Work request
The stretch from the line with "ATOM 32 C C" through the line with "ATOM 44 C CA" in the records below: write it out exactly, and nothing else.

Records to process

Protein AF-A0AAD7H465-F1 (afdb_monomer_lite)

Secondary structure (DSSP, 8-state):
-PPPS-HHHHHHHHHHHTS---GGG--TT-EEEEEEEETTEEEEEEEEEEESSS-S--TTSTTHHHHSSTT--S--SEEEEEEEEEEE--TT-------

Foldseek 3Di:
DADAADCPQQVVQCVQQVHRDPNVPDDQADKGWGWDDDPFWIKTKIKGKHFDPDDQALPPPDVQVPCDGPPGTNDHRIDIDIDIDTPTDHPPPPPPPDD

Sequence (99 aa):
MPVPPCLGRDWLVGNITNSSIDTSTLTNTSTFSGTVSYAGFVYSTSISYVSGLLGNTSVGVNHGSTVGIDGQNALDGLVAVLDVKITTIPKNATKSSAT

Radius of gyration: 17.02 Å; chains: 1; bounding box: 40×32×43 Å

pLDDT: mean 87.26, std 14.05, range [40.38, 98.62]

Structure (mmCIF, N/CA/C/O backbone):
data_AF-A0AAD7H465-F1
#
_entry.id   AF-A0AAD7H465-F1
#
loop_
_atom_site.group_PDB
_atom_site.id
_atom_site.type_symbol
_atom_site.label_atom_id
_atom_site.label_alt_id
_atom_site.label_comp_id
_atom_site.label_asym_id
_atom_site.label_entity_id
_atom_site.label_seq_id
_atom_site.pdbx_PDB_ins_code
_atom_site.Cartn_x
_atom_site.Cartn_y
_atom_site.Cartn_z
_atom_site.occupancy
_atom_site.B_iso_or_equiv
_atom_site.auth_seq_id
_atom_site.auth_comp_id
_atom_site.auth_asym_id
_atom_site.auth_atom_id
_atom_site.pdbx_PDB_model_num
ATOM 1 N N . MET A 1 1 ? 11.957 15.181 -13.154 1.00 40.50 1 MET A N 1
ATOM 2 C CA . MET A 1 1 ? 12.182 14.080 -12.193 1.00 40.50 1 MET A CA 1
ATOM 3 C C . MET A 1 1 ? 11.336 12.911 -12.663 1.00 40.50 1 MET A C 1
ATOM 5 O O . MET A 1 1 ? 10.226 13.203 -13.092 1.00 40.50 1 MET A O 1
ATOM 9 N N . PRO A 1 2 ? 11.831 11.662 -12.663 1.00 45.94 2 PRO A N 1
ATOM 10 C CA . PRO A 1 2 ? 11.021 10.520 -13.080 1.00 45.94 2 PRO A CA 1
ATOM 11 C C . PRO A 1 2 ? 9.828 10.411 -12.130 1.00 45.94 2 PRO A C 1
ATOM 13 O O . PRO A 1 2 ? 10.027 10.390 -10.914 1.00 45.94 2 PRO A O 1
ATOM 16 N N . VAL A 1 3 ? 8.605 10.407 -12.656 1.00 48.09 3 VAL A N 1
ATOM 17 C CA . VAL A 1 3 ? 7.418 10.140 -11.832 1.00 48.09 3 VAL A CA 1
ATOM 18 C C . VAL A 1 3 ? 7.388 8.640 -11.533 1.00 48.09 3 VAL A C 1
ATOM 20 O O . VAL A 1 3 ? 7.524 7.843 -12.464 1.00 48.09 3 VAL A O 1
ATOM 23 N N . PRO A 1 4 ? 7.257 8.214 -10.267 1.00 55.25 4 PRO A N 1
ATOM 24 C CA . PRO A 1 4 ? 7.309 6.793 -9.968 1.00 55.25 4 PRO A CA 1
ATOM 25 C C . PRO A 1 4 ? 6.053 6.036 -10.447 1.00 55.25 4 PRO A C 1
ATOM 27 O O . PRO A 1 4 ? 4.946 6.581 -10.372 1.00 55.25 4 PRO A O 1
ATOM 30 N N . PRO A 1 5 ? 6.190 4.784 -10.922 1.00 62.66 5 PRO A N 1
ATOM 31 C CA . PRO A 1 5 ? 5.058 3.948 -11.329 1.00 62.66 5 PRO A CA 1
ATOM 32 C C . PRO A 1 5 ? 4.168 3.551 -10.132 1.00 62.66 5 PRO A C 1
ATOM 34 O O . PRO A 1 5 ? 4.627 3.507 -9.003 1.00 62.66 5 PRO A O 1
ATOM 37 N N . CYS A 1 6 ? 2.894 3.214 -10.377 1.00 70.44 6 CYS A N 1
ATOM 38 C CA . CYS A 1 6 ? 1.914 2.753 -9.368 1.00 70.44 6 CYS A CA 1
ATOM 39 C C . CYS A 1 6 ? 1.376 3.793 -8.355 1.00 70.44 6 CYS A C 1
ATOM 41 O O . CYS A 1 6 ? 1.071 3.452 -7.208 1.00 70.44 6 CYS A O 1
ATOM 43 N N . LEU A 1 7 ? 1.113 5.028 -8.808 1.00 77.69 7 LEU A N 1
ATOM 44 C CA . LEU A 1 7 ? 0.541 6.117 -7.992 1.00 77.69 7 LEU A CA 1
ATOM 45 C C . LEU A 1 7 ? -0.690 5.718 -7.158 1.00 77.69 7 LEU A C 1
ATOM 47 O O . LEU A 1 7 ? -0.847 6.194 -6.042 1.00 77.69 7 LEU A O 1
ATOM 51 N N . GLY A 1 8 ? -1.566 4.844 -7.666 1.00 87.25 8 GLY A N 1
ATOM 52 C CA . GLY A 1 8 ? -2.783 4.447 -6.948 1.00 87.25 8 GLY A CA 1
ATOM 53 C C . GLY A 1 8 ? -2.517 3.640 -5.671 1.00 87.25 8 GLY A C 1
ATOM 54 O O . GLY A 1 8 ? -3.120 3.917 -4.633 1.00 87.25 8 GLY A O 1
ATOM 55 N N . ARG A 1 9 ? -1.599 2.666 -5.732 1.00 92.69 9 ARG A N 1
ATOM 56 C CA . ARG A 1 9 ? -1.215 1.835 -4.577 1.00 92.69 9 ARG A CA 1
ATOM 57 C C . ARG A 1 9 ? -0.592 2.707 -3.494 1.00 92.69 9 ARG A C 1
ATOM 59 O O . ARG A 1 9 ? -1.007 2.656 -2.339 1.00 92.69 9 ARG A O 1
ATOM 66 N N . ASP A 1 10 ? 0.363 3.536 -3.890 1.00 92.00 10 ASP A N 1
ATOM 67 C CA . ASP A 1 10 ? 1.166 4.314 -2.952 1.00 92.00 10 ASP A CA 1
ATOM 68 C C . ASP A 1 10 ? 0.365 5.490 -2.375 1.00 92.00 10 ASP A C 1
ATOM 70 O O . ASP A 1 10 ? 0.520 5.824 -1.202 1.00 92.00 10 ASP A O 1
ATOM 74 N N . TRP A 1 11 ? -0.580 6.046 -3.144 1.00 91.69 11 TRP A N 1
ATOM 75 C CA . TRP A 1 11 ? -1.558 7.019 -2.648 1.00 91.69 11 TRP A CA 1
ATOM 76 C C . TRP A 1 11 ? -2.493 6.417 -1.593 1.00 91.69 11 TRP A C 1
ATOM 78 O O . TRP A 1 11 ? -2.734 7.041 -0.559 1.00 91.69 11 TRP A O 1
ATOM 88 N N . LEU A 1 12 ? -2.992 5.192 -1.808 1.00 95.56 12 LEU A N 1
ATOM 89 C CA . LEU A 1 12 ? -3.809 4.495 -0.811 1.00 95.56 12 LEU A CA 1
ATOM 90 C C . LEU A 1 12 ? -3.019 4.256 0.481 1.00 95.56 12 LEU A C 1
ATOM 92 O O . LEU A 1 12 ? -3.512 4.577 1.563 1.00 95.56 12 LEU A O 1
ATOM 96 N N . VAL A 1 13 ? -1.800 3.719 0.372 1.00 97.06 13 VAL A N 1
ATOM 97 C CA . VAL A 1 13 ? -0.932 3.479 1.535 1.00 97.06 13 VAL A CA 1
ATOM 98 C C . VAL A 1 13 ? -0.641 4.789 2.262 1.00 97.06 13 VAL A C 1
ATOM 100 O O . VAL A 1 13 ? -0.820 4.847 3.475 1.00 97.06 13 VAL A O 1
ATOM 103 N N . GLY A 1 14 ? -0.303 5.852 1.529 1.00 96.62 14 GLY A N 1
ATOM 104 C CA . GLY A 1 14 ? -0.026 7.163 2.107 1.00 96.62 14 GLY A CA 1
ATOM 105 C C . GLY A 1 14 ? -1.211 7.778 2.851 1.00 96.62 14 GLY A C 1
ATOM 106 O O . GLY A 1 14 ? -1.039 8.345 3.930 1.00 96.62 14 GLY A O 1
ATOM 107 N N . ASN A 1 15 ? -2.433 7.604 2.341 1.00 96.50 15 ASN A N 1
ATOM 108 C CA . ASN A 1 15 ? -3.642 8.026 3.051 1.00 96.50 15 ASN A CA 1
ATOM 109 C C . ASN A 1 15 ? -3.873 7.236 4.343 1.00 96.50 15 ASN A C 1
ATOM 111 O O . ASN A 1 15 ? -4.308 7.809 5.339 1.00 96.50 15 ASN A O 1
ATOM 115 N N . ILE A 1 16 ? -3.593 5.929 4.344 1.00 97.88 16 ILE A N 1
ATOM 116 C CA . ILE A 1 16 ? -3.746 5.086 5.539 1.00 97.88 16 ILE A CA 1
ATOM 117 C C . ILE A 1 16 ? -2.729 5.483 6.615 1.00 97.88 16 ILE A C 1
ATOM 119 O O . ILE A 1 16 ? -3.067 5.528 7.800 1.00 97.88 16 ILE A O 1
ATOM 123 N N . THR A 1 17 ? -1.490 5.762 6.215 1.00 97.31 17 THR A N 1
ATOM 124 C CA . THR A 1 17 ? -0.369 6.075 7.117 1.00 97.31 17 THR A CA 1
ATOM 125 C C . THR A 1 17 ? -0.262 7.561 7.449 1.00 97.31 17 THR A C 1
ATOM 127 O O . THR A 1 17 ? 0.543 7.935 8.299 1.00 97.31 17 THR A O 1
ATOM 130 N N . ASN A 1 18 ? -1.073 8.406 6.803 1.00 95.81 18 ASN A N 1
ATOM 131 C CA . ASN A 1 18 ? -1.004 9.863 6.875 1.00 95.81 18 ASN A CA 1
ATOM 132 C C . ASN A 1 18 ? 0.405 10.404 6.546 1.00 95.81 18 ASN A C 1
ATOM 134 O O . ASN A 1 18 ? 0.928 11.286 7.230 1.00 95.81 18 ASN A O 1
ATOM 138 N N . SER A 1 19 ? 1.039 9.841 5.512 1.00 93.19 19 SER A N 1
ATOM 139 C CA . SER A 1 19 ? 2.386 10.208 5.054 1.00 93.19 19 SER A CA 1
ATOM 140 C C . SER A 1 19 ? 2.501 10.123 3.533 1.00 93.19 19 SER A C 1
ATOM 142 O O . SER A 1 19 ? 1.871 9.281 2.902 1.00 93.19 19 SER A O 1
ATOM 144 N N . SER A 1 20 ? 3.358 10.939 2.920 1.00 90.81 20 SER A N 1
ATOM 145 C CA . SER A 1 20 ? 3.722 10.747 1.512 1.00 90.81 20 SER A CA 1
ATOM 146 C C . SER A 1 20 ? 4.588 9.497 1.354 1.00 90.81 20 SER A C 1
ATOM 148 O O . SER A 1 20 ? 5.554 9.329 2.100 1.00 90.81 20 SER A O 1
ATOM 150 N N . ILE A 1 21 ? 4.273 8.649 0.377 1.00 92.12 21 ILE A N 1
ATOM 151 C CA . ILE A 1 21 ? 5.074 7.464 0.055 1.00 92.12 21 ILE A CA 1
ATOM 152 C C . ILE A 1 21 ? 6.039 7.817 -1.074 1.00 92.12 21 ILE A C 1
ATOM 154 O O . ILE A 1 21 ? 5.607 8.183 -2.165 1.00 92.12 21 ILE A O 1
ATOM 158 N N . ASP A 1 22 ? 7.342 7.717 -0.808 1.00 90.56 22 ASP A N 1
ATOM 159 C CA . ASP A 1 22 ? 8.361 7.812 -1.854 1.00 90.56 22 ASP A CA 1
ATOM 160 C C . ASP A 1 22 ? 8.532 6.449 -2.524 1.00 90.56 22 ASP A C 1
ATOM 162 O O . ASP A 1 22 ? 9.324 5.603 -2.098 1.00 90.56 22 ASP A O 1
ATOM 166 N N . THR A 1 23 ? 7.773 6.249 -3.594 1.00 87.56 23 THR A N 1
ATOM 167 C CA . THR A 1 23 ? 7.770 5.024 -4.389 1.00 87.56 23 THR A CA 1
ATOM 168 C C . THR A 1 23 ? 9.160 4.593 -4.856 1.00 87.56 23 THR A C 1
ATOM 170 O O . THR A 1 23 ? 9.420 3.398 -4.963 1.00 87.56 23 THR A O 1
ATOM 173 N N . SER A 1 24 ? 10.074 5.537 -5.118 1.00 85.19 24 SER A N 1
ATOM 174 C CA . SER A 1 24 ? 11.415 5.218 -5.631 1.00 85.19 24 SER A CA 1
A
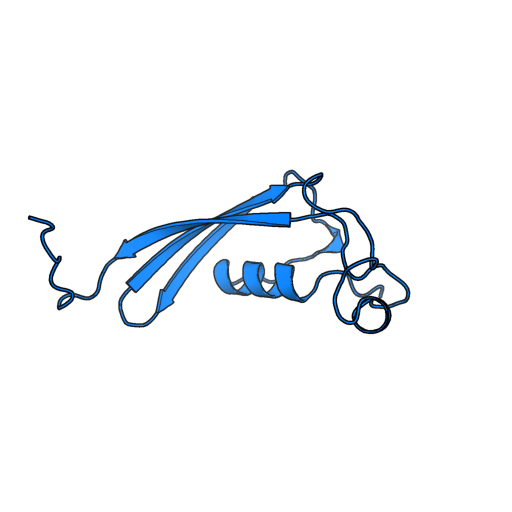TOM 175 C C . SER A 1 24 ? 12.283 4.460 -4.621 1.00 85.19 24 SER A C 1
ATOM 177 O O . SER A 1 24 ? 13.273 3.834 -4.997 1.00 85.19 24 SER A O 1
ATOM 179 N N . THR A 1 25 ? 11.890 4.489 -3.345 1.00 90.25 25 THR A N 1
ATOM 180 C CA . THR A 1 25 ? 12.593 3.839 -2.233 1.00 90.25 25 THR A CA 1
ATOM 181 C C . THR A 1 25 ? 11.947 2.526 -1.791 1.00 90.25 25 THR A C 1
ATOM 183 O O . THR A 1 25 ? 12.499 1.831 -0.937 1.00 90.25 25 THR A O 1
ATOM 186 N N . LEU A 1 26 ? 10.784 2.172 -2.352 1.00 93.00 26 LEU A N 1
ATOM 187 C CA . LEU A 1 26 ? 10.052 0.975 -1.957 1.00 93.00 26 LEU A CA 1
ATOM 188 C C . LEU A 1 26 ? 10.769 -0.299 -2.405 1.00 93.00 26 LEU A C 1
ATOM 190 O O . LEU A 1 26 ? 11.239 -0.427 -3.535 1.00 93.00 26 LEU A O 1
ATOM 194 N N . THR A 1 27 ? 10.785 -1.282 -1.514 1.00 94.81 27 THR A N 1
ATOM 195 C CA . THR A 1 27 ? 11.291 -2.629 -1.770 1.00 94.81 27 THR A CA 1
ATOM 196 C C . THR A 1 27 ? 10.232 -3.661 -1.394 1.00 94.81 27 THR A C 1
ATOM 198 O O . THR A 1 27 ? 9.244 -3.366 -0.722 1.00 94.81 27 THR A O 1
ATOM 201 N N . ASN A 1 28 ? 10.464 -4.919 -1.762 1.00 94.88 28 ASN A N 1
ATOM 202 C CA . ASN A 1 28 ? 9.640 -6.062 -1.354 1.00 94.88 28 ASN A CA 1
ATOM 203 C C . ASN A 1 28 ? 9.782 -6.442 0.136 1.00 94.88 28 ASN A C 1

Task result
ATOM 32 C C . PRO A 1 5 ? 4.168 3.551 -10.132 1.00 62.66 5 PRO A C 1
ATOM 34 O O . PRO A 1 5 ? 4.627 3.507 -9.003 1.00 62.66 5 PRO A O 1
ATOM 37 N N . CYS A 1 6 ? 2.894 3.214 -10.377 1.00 70.44 6 CYS A N 1
ATOM 38 C CA . CYS A 1 6 ? 1.914 2.753 -9.368 1.00 70.44 6 CYS A CA 1
ATOM 39 C C . CYS A 1 6 ? 1.376 3.793 -8.355 1.00 70.44 6 CYS A C 1
ATOM 41 O O . CYS A 1 6 ? 1.071 3.452 -7.208 1.00 70.44 6 CYS A O 1
ATOM 43 N N . LEU A 1 7 ? 1.113 5.028 -8.808 1.00 77.69 7 LEU A N 1
ATOM 44 C CA . LEU A 1 7 ? 0.541 6.117 -7.992 1.00 77.69 7 LEU A CA 1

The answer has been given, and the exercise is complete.